A hard ball dropped from a height of 1 m in earth’s gravitational field bounces to a height of 95 cm. What
will be the total distance traversed by the ball?
What is 1m+.95m? This is a question in high school physics?
And horizontally the distance traversed is 0 m.
Or is the question trying to get you to add up the total distance travelled until it come to a standstil?
before bounce 2
So 1 m + 2x0.95
before bounce 3
So 1 m + 2x0.95 + 2x(0.95x0.95)
before bounce 4
So 1 m + 2x0.95 + 2x(0.95x0.95)+2x(0.95x0.95x0.95)
and so on to bounce n
1 m + 2x0.95 + 2x(0.95)^2+2x(0.95)^3 +...2x(0.95)^n-1
which I make tends towards 39 m, but check the maths.
1m+(2*0.95m)+(2*0.9m)+(2*0.8m)+...+(2*.05m)+0
2m (2000cm)
So the series is,
1 + 2(0.95) + 2(0.95)^2 + 2(0.95)^3 +...
all in meter.
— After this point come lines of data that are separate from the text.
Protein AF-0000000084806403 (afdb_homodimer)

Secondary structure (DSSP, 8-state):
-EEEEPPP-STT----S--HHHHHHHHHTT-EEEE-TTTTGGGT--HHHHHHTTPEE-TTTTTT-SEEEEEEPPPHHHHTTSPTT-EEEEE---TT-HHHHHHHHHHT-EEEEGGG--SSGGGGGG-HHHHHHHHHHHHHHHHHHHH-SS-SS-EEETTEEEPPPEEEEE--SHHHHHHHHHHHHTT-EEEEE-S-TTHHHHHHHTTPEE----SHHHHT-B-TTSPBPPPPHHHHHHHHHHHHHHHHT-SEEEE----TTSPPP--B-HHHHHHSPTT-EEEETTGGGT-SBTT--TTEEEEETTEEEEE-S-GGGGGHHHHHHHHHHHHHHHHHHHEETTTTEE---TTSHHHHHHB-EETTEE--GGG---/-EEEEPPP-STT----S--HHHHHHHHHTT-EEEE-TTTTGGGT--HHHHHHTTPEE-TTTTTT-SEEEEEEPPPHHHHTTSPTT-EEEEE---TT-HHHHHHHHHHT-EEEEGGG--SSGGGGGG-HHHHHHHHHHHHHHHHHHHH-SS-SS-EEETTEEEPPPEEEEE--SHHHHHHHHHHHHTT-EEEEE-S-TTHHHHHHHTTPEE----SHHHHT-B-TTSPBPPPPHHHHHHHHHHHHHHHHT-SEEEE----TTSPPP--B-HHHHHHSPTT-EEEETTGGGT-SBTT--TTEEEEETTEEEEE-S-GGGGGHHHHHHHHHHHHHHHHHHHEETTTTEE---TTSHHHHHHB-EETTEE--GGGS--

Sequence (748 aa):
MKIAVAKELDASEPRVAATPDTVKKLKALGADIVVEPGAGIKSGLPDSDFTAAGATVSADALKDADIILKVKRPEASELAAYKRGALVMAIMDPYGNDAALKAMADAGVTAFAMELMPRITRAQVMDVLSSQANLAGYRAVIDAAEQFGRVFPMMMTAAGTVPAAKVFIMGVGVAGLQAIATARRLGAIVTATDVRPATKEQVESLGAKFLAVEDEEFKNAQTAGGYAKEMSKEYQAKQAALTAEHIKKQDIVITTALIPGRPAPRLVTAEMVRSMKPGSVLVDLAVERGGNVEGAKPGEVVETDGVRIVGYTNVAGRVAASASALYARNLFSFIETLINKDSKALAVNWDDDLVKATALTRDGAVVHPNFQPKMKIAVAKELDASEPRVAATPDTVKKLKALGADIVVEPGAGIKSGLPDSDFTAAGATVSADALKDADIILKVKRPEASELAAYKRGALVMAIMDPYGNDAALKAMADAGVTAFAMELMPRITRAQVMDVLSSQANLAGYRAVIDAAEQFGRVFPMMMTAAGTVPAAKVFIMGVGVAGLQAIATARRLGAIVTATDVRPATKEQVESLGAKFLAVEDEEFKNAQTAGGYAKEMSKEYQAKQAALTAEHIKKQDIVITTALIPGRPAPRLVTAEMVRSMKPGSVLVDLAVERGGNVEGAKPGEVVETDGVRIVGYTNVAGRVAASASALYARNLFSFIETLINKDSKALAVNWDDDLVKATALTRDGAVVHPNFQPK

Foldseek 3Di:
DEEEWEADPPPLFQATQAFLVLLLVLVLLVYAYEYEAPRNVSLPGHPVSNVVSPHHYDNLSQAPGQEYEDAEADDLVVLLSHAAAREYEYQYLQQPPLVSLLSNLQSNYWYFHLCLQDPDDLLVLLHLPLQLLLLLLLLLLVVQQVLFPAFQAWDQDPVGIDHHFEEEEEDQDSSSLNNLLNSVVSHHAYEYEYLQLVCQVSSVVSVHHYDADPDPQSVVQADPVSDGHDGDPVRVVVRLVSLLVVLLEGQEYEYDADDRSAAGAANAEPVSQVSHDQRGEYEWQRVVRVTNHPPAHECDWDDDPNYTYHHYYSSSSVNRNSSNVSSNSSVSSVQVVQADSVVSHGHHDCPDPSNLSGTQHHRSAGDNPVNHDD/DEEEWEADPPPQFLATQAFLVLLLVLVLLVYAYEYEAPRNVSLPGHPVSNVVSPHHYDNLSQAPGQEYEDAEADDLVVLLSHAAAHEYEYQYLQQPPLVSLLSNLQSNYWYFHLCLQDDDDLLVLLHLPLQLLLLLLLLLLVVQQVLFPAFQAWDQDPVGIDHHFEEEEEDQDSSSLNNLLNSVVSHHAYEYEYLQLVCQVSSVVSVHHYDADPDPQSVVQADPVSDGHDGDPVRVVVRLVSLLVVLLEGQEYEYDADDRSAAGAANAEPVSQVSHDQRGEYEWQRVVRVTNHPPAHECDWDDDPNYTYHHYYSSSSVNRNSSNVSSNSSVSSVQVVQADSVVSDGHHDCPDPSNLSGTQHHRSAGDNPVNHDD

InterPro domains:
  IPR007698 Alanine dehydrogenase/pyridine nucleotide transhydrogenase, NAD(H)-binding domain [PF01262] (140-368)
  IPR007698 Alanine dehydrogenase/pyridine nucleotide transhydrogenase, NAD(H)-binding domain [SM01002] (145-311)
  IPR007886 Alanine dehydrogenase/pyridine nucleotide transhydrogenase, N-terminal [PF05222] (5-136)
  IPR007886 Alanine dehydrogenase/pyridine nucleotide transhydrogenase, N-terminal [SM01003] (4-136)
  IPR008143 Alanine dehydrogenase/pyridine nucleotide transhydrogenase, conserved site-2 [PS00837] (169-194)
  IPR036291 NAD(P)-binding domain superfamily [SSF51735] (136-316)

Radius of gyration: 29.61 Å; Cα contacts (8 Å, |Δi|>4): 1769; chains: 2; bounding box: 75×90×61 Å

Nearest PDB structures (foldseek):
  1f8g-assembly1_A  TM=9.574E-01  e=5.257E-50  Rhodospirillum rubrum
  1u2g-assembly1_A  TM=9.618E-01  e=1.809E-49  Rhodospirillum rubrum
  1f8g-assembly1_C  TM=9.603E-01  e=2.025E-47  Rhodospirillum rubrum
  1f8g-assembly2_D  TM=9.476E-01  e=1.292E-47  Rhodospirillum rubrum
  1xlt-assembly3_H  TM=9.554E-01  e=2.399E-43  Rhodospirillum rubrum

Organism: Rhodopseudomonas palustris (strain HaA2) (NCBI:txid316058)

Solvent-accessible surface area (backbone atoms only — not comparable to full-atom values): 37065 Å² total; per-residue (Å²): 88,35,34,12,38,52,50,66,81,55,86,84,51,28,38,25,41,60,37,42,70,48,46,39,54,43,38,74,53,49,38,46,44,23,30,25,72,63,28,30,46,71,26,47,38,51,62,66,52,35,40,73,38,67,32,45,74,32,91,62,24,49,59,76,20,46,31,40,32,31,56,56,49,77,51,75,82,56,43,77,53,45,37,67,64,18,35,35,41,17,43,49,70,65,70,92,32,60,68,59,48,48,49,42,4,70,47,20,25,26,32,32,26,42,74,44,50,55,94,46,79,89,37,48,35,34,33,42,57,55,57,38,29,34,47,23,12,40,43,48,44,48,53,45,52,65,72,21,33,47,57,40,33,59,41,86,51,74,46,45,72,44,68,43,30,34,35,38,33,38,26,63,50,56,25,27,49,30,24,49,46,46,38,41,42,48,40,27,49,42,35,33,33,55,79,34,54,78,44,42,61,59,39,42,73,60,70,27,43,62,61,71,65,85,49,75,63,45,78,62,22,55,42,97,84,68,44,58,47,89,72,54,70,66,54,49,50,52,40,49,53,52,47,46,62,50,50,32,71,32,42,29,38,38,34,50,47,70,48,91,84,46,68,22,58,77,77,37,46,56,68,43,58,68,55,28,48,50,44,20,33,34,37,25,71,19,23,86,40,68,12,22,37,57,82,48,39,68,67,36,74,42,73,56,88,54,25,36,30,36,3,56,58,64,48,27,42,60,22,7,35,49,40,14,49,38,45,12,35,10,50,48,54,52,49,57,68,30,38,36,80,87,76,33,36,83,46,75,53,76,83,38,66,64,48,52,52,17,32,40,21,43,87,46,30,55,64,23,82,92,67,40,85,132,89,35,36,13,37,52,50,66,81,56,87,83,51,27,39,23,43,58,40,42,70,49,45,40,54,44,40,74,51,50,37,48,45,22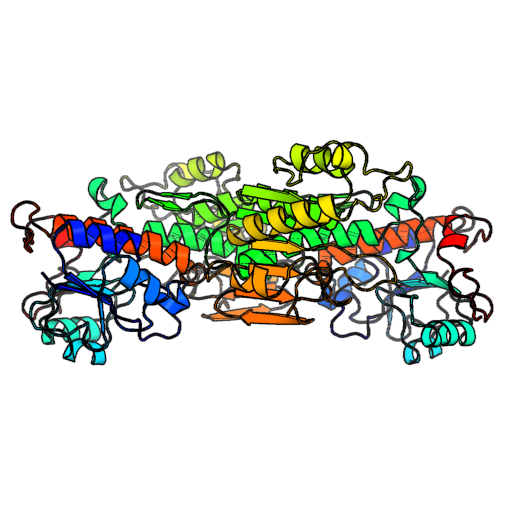,30,24,72,63,29,29,47,70,24,48,36,50,62,66,50,36,41,73,38,67,32,44,73,31,92,64,24,49,59,76,21,46,31,40,32,30,56,57,50,78,51,76,82,56,44,76,53,46,36,68,63,17,35,34,39,18,43,48,70,64,68,93,32,62,68,60,49,49,49,42,4,69,49,18,25,25,34,32,26,42,72,44,50,56,97,46,79,88,36,46,36,34,33,44,57,53,58,38,30,34,46,23,12,41,42,48,44,47,53,43,53,65,71,22,32,47,58,40,32,58,40,84,50,74,47,45,70,44,69,44,30,34,35,37,34,38,25,63,52,56,24,25,49,31,26,49,47,46,38,41,42,48,40,26,50,42,36,32,32,54,80,34,55,79,45,42,62,59,39,41,74,61,72,28,43,62,59,70,66,85,48,76,63,46,80,62,22,55,42,97,85,67,45,57,48,89,70,53,70,66,53,50,51,52,41,49,52,52,48,46,60,50,50,34,72,31,42,30,39,40,35,51,47,70,46,90,87,46,69,22,59,78,78,39,48,56,66,45,58,69,55,28,49,50,45,21,34,34,36,25,71,20,23,86,41,68,12,22,36,56,82,51,39,66,67,35,72,44,72,56,88,55,25,36,30,36,4,56,59,65,48,28,39,60,23,8,35,47,40,14,50,38,44,12,35,10,50,48,55,51,50,55,67,28,38,36,79,87,76,32,35,85,45,74,52,76,82,37,67,64,48,52,53,16,32,40,20,43,88,46,30,55,63,22,83,92,66,40,85,130

pLDDT: mean 95.35, std 6.9, range [54.88, 98.94]

Structure (mmCIF, N/CA/C/O backbone):
data_AF-0000000084806403-model_v1
#
loop_
_entity.id
_entity.type
_entity.pdbx_description
1 polymer 'NAD(P) transhydrogenase subunit alpha part 1'
#
loop_
_atom_site.group_PDB
_atom_site.id
_atom_site.type_symbol
_atom_site.label_atom_id
_atom_site.label_alt_id
_atom_site.label_comp_id
_atom_site.label_asym_id
_atom_site.label_entity_id
_atom_site.label_seq_id
_atom_site.pdbx_PDB_ins_code
_atom_site.Cartn_x
_atom_site.Cartn_y
_atom_site.Cartn_z
_atom_site.occupancy
_atom_site.B_iso_or_equiv
_atom_site.auth_seq_id
_atom_site.auth_comp_id
_atom_site.auth_asym_id
_atom_site.auth_atom_id
_atom_site.pdbx_PDB_model_num
ATOM 1 N N . MET A 1 1 ? 13.5 36.375 19.984 1 95.44 1 MET A N 1
ATOM 2 C CA . MET A 1 1 ? 12.273 35.562 19.984 1 95.44 1 MET A CA 1
ATOM 3 C C . MET A 1 1 ? 12.594 34.062 20.016 1 95.44 1 MET A C 1
ATOM 5 O O . MET A 1 1 ? 13.367 33.594 19.188 1 95.44 1 MET A O 1
ATOM 9 N N . LYS A 1 2 ? 12.078 33.406 21.047 1 97.94 2 LYS A N 1
ATOM 10 C CA . LYS A 1 2 ? 12.328 31.969 21.172 1 97.94 2 LYS A CA 1
ATOM 11 C C . LYS A 1 2 ? 11.117 31.156 20.703 1 97.94 2 LYS A C 1
ATOM 13 O O . LYS A 1 2 ? 10 31.375 21.172 1 97.94 2 LYS A O 1
ATOM 18 N N . ILE A 1 3 ? 11.391 30.281 19.719 1 98.69 3 ILE A N 1
ATOM 19 C CA . ILE A 1 3 ? 10.375 29.344 19.266 1 98.69 3 ILE A CA 1
ATOM 20 C C . ILE A 1 3 ? 10.734 27.922 19.703 1 98.69 3 ILE A C 1
ATOM 22 O O . ILE A 1 3 ? 11.844 27.438 19.422 1 98.69 3 ILE A O 1
ATOM 26 N N . ALA A 1 4 ? 9.867 27.297 20.422 1 98.88 4 ALA A N 1
ATOM 27 C CA . ALA A 1 4 ? 10.086 25.938 20.891 1 98.88 4 ALA A CA 1
ATOM 28 C C . ALA A 1 4 ? 9.25 24.938 20.109 1 98.88 4 ALA A C 1
ATOM 30 O O . ALA A 1 4 ? 8.086 25.203 19.781 1 98.88 4 ALA A O 1
ATOM 31 N N . VAL A 1 5 ? 9.844 23.828 19.734 1 98.88 5 VAL A N 1
ATOM 32 C CA . VAL A 1 5 ? 9.141 22.688 19.141 1 98.88 5 VAL A CA 1
ATOM 33 C C . VAL A 1 5 ? 8.945 21.594 20.188 1 98.88 5 VAL A C 1
ATOM 35 O O . VAL A 1 5 ? 9.914 20.969 20.641 1 98.88 5 VAL A O 1
ATOM 38 N N . ALA A 1 6 ? 7.723 21.406 20.547 1 98.56 6 ALA A N 1
ATOM 39 C CA . ALA A 1 6 ? 7.41 20.438 21.609 1 98.56 6 ALA A CA 1
ATOM 40 C C . ALA A 1 6 ? 7.297 19.031 21.047 1 98.56 6 ALA A C 1
ATOM 42 O O . ALA A 1 6 ? 6.828 18.828 19.922 1 98.56 6 ALA A O 1
ATOM 43 N N . LYS A 1 7 ? 7.734 18.047 21.828 1 97.94 7 LYS A N 1
ATOM 44 C CA . LYS A 1 7 ? 7.527 16.641 21.516 1 97.94 7 LYS A CA 1
ATOM 45 C C . LYS A 1 7 ? 6.102 16.203 21.844 1 97.94 7 LYS A C 1
ATOM 47 O O . LYS A 1 7 ? 5.559 16.578 22.891 1 97.94 7 LYS A O 1
ATOM 52 N N . GLU A 1 8 ? 5.473 15.508 20.922 1 98.25 8 GLU A N 1
ATOM 53 C CA . GLU A 1 8 ? 4.113 15.023 21.156 1 98.25 8 GLU A CA 1
ATOM 54 C C . GLU A 1 8 ? 4.078 14 22.281 1 98.25 8 GLU A C 1
ATOM 56 O O . GLU A 1 8 ? 4.898 13.086 22.328 1 98.25 8 GLU A O 1
ATOM 61 N N . LEU A 1 9 ? 3.119 14.148 23.172 1 95.81 9 LEU A N 1
ATOM 62 C CA . LEU A 1 9 ? 2.957 13.211 24.281 1 95.81 9 LEU A CA 1
ATOM 63 C C . LEU A 1 9 ? 2.178 11.977 23.828 1 95.81 9 LEU A C 1
ATOM 65 O O . LEU A 1 9 ? 2.434 10.867 24.312 1 95.81 9 LEU A O 1
ATOM 69 N N . ASP A 1 10 ? 1.192 12.234 22.953 1 94.5 10 ASP A N 1
ATOM 70 C CA . ASP A 1 10 ? 0.404 11.133 22.406 1 94.5 10 ASP A CA 1
ATOM 71 C C . ASP A 1 10 ? 1.278 10.188 21.594 1 94.5 10 ASP A C 1
ATOM 73 O O . ASP A 1 10 ? 1.78 10.555 20.531 1 94.5 10 ASP A O 1
ATOM 77 N N . ALA A 1 11 ? 1.388 8.961 22.047 1 91.12 11 ALA A N 1
ATOM 78 C CA . ALA A 1 11 ? 2.256 7.98 21.406 1 91.12 11 ALA A CA 1
ATOM 79 C C . ALA A 1 11 ? 1.793 7.695 19.969 1 91.12 11 ALA A C 1
ATOM 81 O O . ALA A 1 11 ? 2.59 7.285 19.125 1 91.12 11 ALA A O 1
ATOM 82 N N . SER A 1 12 ? 0.582 7.98 19.656 1 93.75 12 SER A N 1
ATOM 83 C CA . SER A 1 12 ? 0.017 7.676 18.344 1 93.75 12 SER A CA 1
ATOM 84 C C . SER A 1 12 ? 0.211 8.836 17.375 1 93.75 12 SER A C 1
ATOM 86 O O . SER A 1 12 ? -0.126 8.727 16.203 1 93.75 12 SER A O 1
ATOM 88 N N . GLU A 1 13 ? 0.808 9.922 17.859 1 97.88 13 GLU A N 1
ATOM 89 C CA . GLU A 1 13 ? 1.08 11.055 16.984 1 97.88 13 GLU A CA 1
ATOM 90 C C . GLU A 1 13 ? 2.533 11.062 16.531 1 97.88 13 GLU A C 1
ATOM 92 O O . GLU A 1 13 ? 3.43 11.453 17.281 1 97.88 13 GLU A O 1
ATOM 97 N N . PRO A 1 14 ? 2.752 10.648 15.297 1 97.88 14 PRO A N 1
ATOM 98 C CA . PRO A 1 14 ? 4.137 10.539 14.828 1 97.88 14 PRO A CA 1
ATOM 99 C C . PRO A 1 14 ? 4.645 11.828 14.195 1 97.88 14 PRO A C 1
ATOM 101 O O . PRO A 1 14 ? 5.844 11.961 13.938 1 97.88 14 PRO A O 1
ATOM 104 N N . ARG A 1 15 ? 3.867 12.812 13.945 1 98.56 15 ARG A N 1
ATOM 105 C CA . ARG A 1 15 ? 4.262 14.047 13.273 1 98.56 15 ARG A CA 1
ATOM 106 C C . ARG A 1 15 ? 4.992 14.984 14.234 1 98.56 15 ARG A C 1
ATOM 108 O O . ARG A 1 15 ? 4.887 14.828 15.453 1 98.56 15 ARG A O 1
ATOM 115 N N . VAL A 1 16 ? 5.688 15.875 13.617 1 98.75 16 VAL A N 1
ATOM 116 C CA . VAL A 1 16 ? 6.379 16.938 14.344 1 98.75 16 VAL A CA 1
ATOM 117 C C . VAL A 1 16 ? 6.074 18.281 13.703 1 98.75 16 VAL A C 1
ATOM 119 O O . VAL A 1 16 ? 5.852 18.359 12.492 1 98.75 16 VAL A O 1
ATOM 122 N N . ALA A 1 17 ? 6.125 19.344 14.461 1 98.81 17 ALA A N 1
ATOM 123 C CA . ALA A 1 17 ? 5.598 20.641 14.047 1 98.81 17 ALA A CA 1
ATOM 124 C C . ALA A 1 17 ? 6.672 21.484 13.359 1 98.81 17 ALA A C 1
ATOM 126 O O . ALA A 1 17 ? 6.445 22.656 13.023 1 98.81 17 ALA A O 1
ATOM 127 N N . ALA A 1 18 ? 7.871 20.938 13.195 1 98.75 18 ALA A N 1
ATOM 128 C CA . ALA A 1 18 ? 8.953 21.609 12.484 1 98.75 18 ALA A CA 1
ATOM 129 C C . ALA A 1 18 ? 9.836 20.609 11.75 1 98.75 18 ALA A C 1
ATOM 131 O O . ALA A 1 18 ? 9.867 19.422 12.102 1 98.75 18 ALA A O 1
ATOM 132 N N . THR A 1 19 ? 10.5 21.031 10.773 1 98.44 19 THR A N 1
ATOM 133 C CA . THR A 1 19 ? 11.508 20.281 10.039 1 98.44 19 THR A CA 1
ATOM 134 C C . THR A 1 19 ? 12.789 21.078 9.883 1 98.44 19 THR A C 1
ATOM 136 O O . THR A 1 19 ? 12.797 22.297 10.117 1 98.44 19 THR A O 1
ATOM 139 N N . PRO A 1 20 ? 13.859 20.438 9.547 1 98.19 20 PRO A N 1
ATOM 140 C CA . PRO A 1 20 ? 15.086 21.203 9.289 1 98.19 20 PRO A CA 1
ATOM 141 C C . PRO A 1 20 ? 14.867 22.359 8.305 1 98.19 20 PRO A C 1
ATOM 143 O O . PRO A 1 20 ? 15.406 23.453 8.492 1 98.19 20 PRO A O 1
ATOM 146 N N . ASP A 1 21 ? 14.078 22.172 7.316 1 97.94 21 ASP A N 1
ATOM 147 C CA . ASP A 1 21 ? 13.766 23.203 6.336 1 97.94 21 ASP A CA 1
ATOM 148 C C . ASP A 1 21 ? 13.102 24.406 7 1 97.94 21 ASP A C 1
ATOM 150 O O . ASP A 1 21 ? 13.539 25.547 6.82 1 97.94 21 ASP A O 1
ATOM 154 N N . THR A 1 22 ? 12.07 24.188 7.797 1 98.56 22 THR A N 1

Which can be written as,
1 + 2*(Summation over n={1,infinity}(0.95^n)) = 1 + 2*(1/(1-0.95)-1)
Which comes to 39m
To determine the total distance traversed by the ball, we need to calculate the sum of the distances covered during both the upward and downward paths.
First, let's calculate the distance covered during the upward path:
The ball is dropped from a height of 1 m and reaches a height of 95 cm after bouncing.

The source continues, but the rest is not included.